55 Die nach diesem Zeitpunkt erfolgte Eingliederung eines Teils dieses Gebietes in ein altes Land der Bundesrepublik Deutschland kann daher nicht die Möglichkeit eines in der ehemaligen DDR ansässigen Erzeugers beeinträchtigen, seine Milchproduktion auf diesen Teil des Gebietes zu verlagern, sofern die dort erzeugten Milchmengen in die Gesamtgarantiemenge für die ehemalige DDR eingerechnet werden (vgl. in diesem Sinne für einen Milchbetrieb, der zum Teil in einem anderen Mitgliedstaat lag, Urteil vom 23. Januar 1997 in der Rechtssache C-463/93, St. Martinus Elten, Slg. 1997, I-255, Randnrn. 27 und 28).
56 Nach alledem ist auf die dritte Frage zu antworten, dass Artikel 9 Buchstaben c und d in Verbindung mit den Artikeln 3 Absatz 2, 4 Absatz 4 und 5 der Verordnung Nr. 3950/92 dahin auszulegen ist, dass er es nicht zulässt, dass die zuständigen nationalen Behörden einem im Gebiet der ehemaligen DDR ansässigen Erzeuger verbieten, seine Milchproduktion in Anlagen in einer Gemeinde zu verlagern, die zwar zum Zeitpunkt der Wiedervereinigung Deutschlands in diesem Gebiet lag, nunmehr jedoch aufgrund eines nach diesem Zeitpunkt geschlossenen Vertrages zu einem der alten Länder der Bundesrepublik Deutschland gehört.
Kosten
57 Die Auslagen der deutschen Regierung und der Kommission, die Erklärungen vor dem Gerichtshof abgegeben haben, sind nicht erstattungsfähig. Für die Parteien des Ausgangsverfahrens ist das Verfahren ein Zwischenstreit in dem bei dem vorlegenden Gericht anhängigen Rechtsstreit; die Kostenentscheidung ist daher Sache dieses Gerichts.
Aus diesen Gründen
hat
DER GERICHTSHOF (Zweite Kammer)
auf die ihm vom Verwaltungsgericht Weimar mit Beschluss vom 23. Mai 2001 vorgelegten Fragen für Recht erkannt:
1. Artikel 9 Buchstaben c und d der Verordnung (EWG) Nr. 3950/92 des Rates vom 28. Dezember 1992 über die Erhebung einer Zusatzabgabe im Milchsektor in der durch die Verordnung (EG) Nr. 751/1999 der Kommission vom 9. April 1999 geänderten Fassung in Verbindung mit den Artikeln 3 Absatz 2, 4 Absatz 4 und 5 dieser Verordnung ist dahin auszulegen, dass die gesamte Milchproduktion, die ein im Gebiet der ehemaligen Deutschen Demokratischen Republik ansässiger Landwirt in von ihm dort, sei es auch in unterschiedlichen Bundesländern, gepachteten Anlagen eigenständig erwirtschaftet, auf die ihm vorläufig zugeteilte Referenzmenge anzurechnen ist.
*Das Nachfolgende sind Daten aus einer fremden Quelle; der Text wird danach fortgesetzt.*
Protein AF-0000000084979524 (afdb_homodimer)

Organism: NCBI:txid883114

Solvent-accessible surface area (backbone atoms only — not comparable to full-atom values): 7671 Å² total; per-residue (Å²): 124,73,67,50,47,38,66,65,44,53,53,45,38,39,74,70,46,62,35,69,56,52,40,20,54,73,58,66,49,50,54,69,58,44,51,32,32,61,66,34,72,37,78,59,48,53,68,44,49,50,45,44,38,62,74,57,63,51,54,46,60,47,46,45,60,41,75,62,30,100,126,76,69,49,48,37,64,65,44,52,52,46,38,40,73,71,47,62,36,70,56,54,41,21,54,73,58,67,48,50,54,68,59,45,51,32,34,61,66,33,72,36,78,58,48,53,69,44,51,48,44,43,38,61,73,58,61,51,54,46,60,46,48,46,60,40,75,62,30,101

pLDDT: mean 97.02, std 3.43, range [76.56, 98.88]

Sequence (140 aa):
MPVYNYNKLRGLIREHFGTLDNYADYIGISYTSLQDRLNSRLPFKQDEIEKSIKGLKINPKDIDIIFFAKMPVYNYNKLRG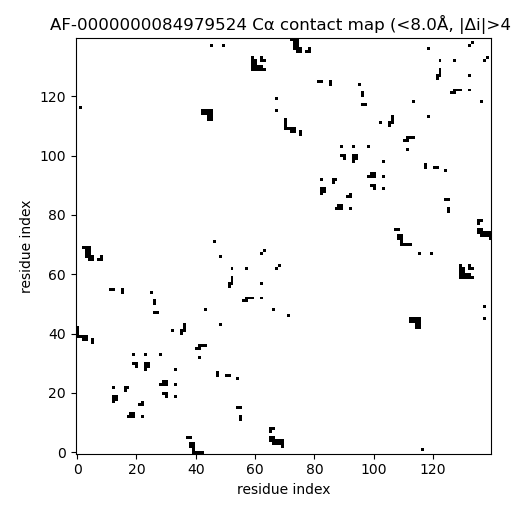LIREHFGTLDNYADYIGISYTSLQDRLNSRLPFKQDEIEKSIKGLKINPKDIDIIFFAK

Structure (mmCIF, N/CA/C/O backbone):
data_AF-0000000084979524-model_v1
#
loop_
_entity.id
_entity.type
_entity.pdbx_description
1 polymer 'HTH cro/C1-type domain-containing protein'
#
loop_
_atom_site.group_PDB
_atom_site.id
_atom_site.type_symbol
_atom_site.label_atom_id
_atom_site.label_alt_id
_atom_site.label_comp_id
_atom_site.label_asym_id
_atom_site.label_entity_id
_atom_site.label_seq_id
_atom_site.pdbx_PDB_ins_code
_atom_site.Cartn_x
_atom_site.Cartn_y
_atom_site.Cartn_z
_atom_site.occupancy
_atom_site.B_iso_or_equiv
_atom_site.auth_seq_id
_atom_site.auth_comp_id
_atom_site.auth_asym_id
_atom_site.auth_atom_id
_atom_site.pdbx_PDB_model_num
ATOM 1 N N . MET A 1 1 ? 5.984 6.703 -12.633 1 76.56 1 MET A N 1
ATOM 2 C CA . MET A 1 1 ? 5.215 6.488 -11.406 1 76.56 1 MET A CA 1
ATOM 3 C C . MET A 1 1 ? 3.75 6.859 -11.609 1 76.56 1 MET A C 1
ATOM 5 O O . MET A 1 1 ? 3.445 7.855 -12.266 1 76.56 1 MET A O 1
ATOM 9 N N . PRO A 1 2 ? 2.863 5.941 -11.062 1 84.81 2 PRO A N 1
ATOM 10 C CA . PRO A 1 2 ? 1.46 6.297 -11.273 1 84.81 2 PRO A CA 1
ATOM 11 C C . PRO A 1 2 ? 1.043 7.551 -10.516 1 84.81 2 PRO A C 1
ATOM 13 O O . PRO A 1 2 ? 1.685 7.918 -9.523 1 84.81 2 PRO A O 1
ATOM 16 N N . VAL A 1 3 ? 0.105 8.219 -11.102 1 91.94 3 VAL A N 1
ATOM 17 C CA . VAL A 1 3 ? -0.476 9.383 -10.43 1 91.94 3 VAL A CA 1
ATOM 18 C C . VAL A 1 3 ? -1.737 8.969 -9.68 1 91.94 3 VAL A C 1
ATOM 20 O O . VAL A 1 3 ? -2.658 8.398 -10.266 1 91.94 3 VAL A O 1
ATOM 23 N N . TYR A 1 4 ? -1.747 9.273 -8.344 1 96.19 4 TYR A N 1
ATOM 24 C CA . TYR A 1 4 ? -2.908 8.961 -7.512 1 96.19 4 TYR A CA 1
ATOM 25 C C . TYR A 1 4 ? -3.615 10.234 -7.066 1 96.19 4 TYR A C 1
ATOM 27 O O . TYR A 1 4 ? -2.982 11.281 -6.914 1 96.19 4 TYR A O 1
ATOM 35 N N . ASN A 1 5 ? -4.887 10.148 -6.938 1 95.38 5 ASN A N 1
ATOM 36 C CA . ASN A 1 5 ? -5.672 11.258 -6.395 1 95.38 5 ASN A CA 1
ATOM 37 C C . ASN A 1 5 ? -5.77 11.172 -4.875 1 95.38 5 ASN A C 1
ATOM 39 O O . ASN A 1 5 ? -6.492 10.336 -4.336 1 95.38 5 ASN A O 1
ATOM 43 N N . TYR A 1 6 ? -5.082 12.094 -4.172 1 97.88 6 TYR A N 1
ATOM 44 C CA . TYR A 1 6 ? -5.008 11.992 -2.721 1 97.88 6 TYR A CA 1
ATOM 45 C C . TYR A 1 6 ? -5.883 13.039 -2.051 1 97.88 6 TYR A C 1
ATOM 47 O O . TYR A 1 6 ? -5.633 13.43 -0.908 1 97.88 6 TYR A O 1
ATOM 55 N N . ASN A 1 7 ? -6.922 13.531 -2.758 1 97 7 ASN A N 1
ATOM 56 C CA . ASN A 1 7 ? -7.793 14.562 -2.201 1 97 7 ASN A CA 1
ATOM 57 C C . ASN A 1 7 ? -8.492 14.078 -0.936 1 97 7 ASN A C 1
ATOM 59 O O . ASN A 1 7 ? -8.547 14.797 0.062 1 97 7 ASN A O 1
ATOM 63 N N . LYS A 1 8 ? -9.016 12.906 -0.967 1 97.62 8 LYS A N 1
ATOM 64 C CA . LYS A 1 8 ? -9.68 12.359 0.213 1 97.62 8 LYS A CA 1
ATOM 65 C C . LYS A 1 8 ? -8.695 12.188 1.367 1 97.62 8 LYS A C 1
ATOM 67 O O . LYS A 1 8 ? -9.047 12.422 2.525 1 97.62 8 LYS A O 1
ATOM 72 N N . LEU A 1 9 ? -7.488 11.758 1.078 1 98.44 9 LEU A N 1
ATOM 73 C CA . LEU A 1 9 ? -6.457 11.609 2.098 1 98.44 9 LEU A CA 1
ATOM 74 C C . LEU A 1 9 ? -6.137 12.945 2.75 1 98.44 9 LEU A C 1
ATOM 76 O O . LEU A 1 9 ? -6.039 13.039 3.977 1 98.44 9 LEU A O 1
ATOM 80 N N . ARG A 1 10 ? -6.004 13.969 1.946 1 98.12 10 ARG A N 1
ATOM 81 C CA . ARG A 1 10 ? -5.73 15.305 2.465 1 98.12 10 ARG A CA 1
ATOM 82 C C . ARG A 1 10 ? -6.812 15.742 3.447 1 98.12 10 ARG A C 1
ATOM 84 O O . ARG A 1 10 ? -6.516 16.328 4.488 1 98.12 10 ARG A O 1
ATOM 91 N N . GLY A 1 11 ? -8.055 15.469 3.043 1 98.19 11 GLY A N 1
ATOM 92 C CA . GLY A 1 11 ? -9.156 15.805 3.926 1 98.19 11 GLY A CA 1
ATOM 93 C C . GLY A 1 11 ? -9.102 15.086 5.258 1 98.19 11 GLY A C 1
ATOM 94 O O . GLY A 1 11 ? -9.32 15.688 6.309 1 98.19 11 GLY A O 1
ATOM 95 N N . LEU A 1 12 ? -8.812 13.828 5.266 1 98.5 12 LEU A N 1
ATOM 96 C CA . LEU A 1 12 ? -8.703 13.023 6.477 1 98.5 12 LEU A CA 1
ATOM 97 C C . LEU A 1 12 ? -7.566 13.516 7.359 1 98.5 12 LEU A C 1
ATOM 99 O O . LEU A 1 12 ? -7.699 13.555 8.586 1 98.5 12 LEU A O 1
ATOM 103 N N . ILE A 1 13 ? -6.48 13.875 6.723 1 98.69 13 ILE A N 1
ATOM 104 C CA . ILE A 1 13 ? -5.328 14.375 7.469 1 98.69 13 ILE A CA 1
ATOM 105 C C . ILE A 1 13 ? -5.707 15.664 8.195 1 98.69 13 ILE A C 1
ATOM 107 O O . ILE A 1 13 ? -5.375 15.844 9.375 1 98.69 13 ILE A O 1
ATOM 111 N N . ARG A 1 14 ? -6.355 16.531 7.5 1 98.38 14 ARG A N 1
ATOM 112 C CA . ARG A 1 14 ? -6.793 17.766 8.125 1 98.38 14 ARG A CA 1
ATOM 113 C C . ARG A 1 14 ? -7.723 17.5 9.297 1 98.38 14 ARG A C 1
ATOM 115 O O . ARG A 1 14 ? -7.605 18.125 10.352 1 98.38 14 ARG A O 1
ATOM 122 N N . GLU A 1 15 ? -8.633 16.609 9.141 1 98.31 15 GLU A N 1
ATOM 123 C CA . GLU A 1 15 ? -9.648 16.297 10.141 1 98.31 15 GLU A CA 1
ATOM 124 C C . GLU A 1 15 ? -9.016 15.672 11.383 1 98.31 15 GLU A C 1
ATOM 126 O O . GLU A 1 15 ? -9.406 15.984 12.508 1 98.31 15 GLU A O 1
ATOM 131 N N . HIS A 1 16 ? -8.031 14.852 11.266 1 98.56 16 HIS A N 1
ATOM 132 C CA . HIS A 1 16 ? -7.531 14.047 12.375 1 98.56 16 HIS A CA 1
ATOM 133 C C . HIS A 1 16 ? -6.23 14.609 12.93 1 98.56 16 HIS A C 1
ATOM 135 O O . HIS A 1 16 ? -5.918 14.422 14.109 1 98.56 16 HIS A O 1
ATOM 141 N N . PHE A 1 17 ? -5.438 15.289 12.031 1 98.69 17 PHE A N 1
ATOM 142 C CA . PHE A 1 17 ? -4.121 15.719 12.484 1 98.69 17 PHE A CA 1
ATOM 143 C C . PHE A 1 17 ? -3.986 17.234 12.406 1 98.69 17 PHE A C 1
ATOM 145 O O . PHE A 1 17 ? -3.025 17.797 12.93 1 98.69 17 PHE A O 1
ATOM 152 N N . GLY A 1 18 ? -4.848 17.859 11.711 1 98.56 18 GLY A N 1
ATOM 153 C CA . GLY A 1 18 ? -4.855 19.312 11.609 1 98.56 18 GLY A CA 1
ATOM 154 C C . GLY A 1 18 ? -3.947 19.828 10.516 1 98.56 18 GLY A C 1
ATOM 155 O O . GLY A 1 18 ? -4.375 20.625 9.68 1 98.56 18 GLY A O 1
ATOM 156 N N . THR A 1 19 ? -2.701 19.359 10.508 1 98.38 19 THR A N 1
ATOM 157 C CA . THR A 1 19 ? -1.748 19.812 9.5 1 98.38 19 THR A CA 1
ATOM 158 C C . THR A 1 19 ? -0.998 18.641 8.891 1 98.38 19 THR A C 1
ATOM 160 O O . THR A 1 19 ? -0.904 17.562 9.5 1 98.38 19 THR A O 1
ATOM 163 N N . LEU A 1 20 ? -0.496 18.906 7.684 1 98.56 20 LEU A N 1
ATOM 164 C CA . LEU A 1 20 ? 0.314 17.891 7.031 1 98.56 20 LEU A CA 1
ATOM 165 C C . LEU A 1 20 ? 1.562 17.578 7.848 1 98.56 20 LEU A C 1
ATOM 167 O O . LEU A 1 20 ? 2.02 16.422 7.883 1 98.56 20 LEU A O 1
ATOM 171 N N . ASP A 1 21 ? 2.117 18.562 8.508 1 98.44 21 ASP A N 1
ATOM 172 C CA . ASP A 1 21 ? 3.316 18.406 9.32 1 98.44 21 ASP A CA 1
ATOM 173 C C . ASP A 1 21 ? 3.068 17.438 10.477 1 98.44 21 ASP A C 1
ATOM 175 O O . ASP A 1 21 ? 3.885 16.547 10.734 1 98.44 21 ASP A O 1
ATOM 179 N N . ASN A 1 22 ? 1.979 17.609 11.141 1 98.75 22 ASN A N 1
ATOM 180 C CA . ASN A 1 22 ? 1.62 16.719 12.234 1 98.75 22 ASN A CA 1
ATOM 181 C C . ASN A 1 22 ? 1.448 15.281 11.758 1 98.75 22 ASN A C 1
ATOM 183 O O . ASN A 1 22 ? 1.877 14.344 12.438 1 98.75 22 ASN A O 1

2. Artikel 9 Buchstaben c und d der Verordnung Nr. 3950/92 in der durch die Verordnung Nr. 751/1999 geänderten Fassung in Verbindung mit den Artikeln 3 Absatz 2, 4 Absatz 4 und 5 dieser Verordnung ist dahin auszulegen, dass er es nicht zulässt, dass die zuständigen nationalen Behörden einem im Gebiet der ehemaligen Deutschen Demokratischen Republik ansässigen Erzeuger verbieten, seine Milchproduktion in Anlagen in einer Gemeinde zu verlagern, die zwar zum Zeitpunkt der Wiedervereinigung Deutschlands in diesem Gebiet lag, nunmehr jedoch aufgrund eines nach diesem Zeitpunkt geschlossenen Vertrages zu einem der alten Länder der Bundesrepublik Deutschland gehört.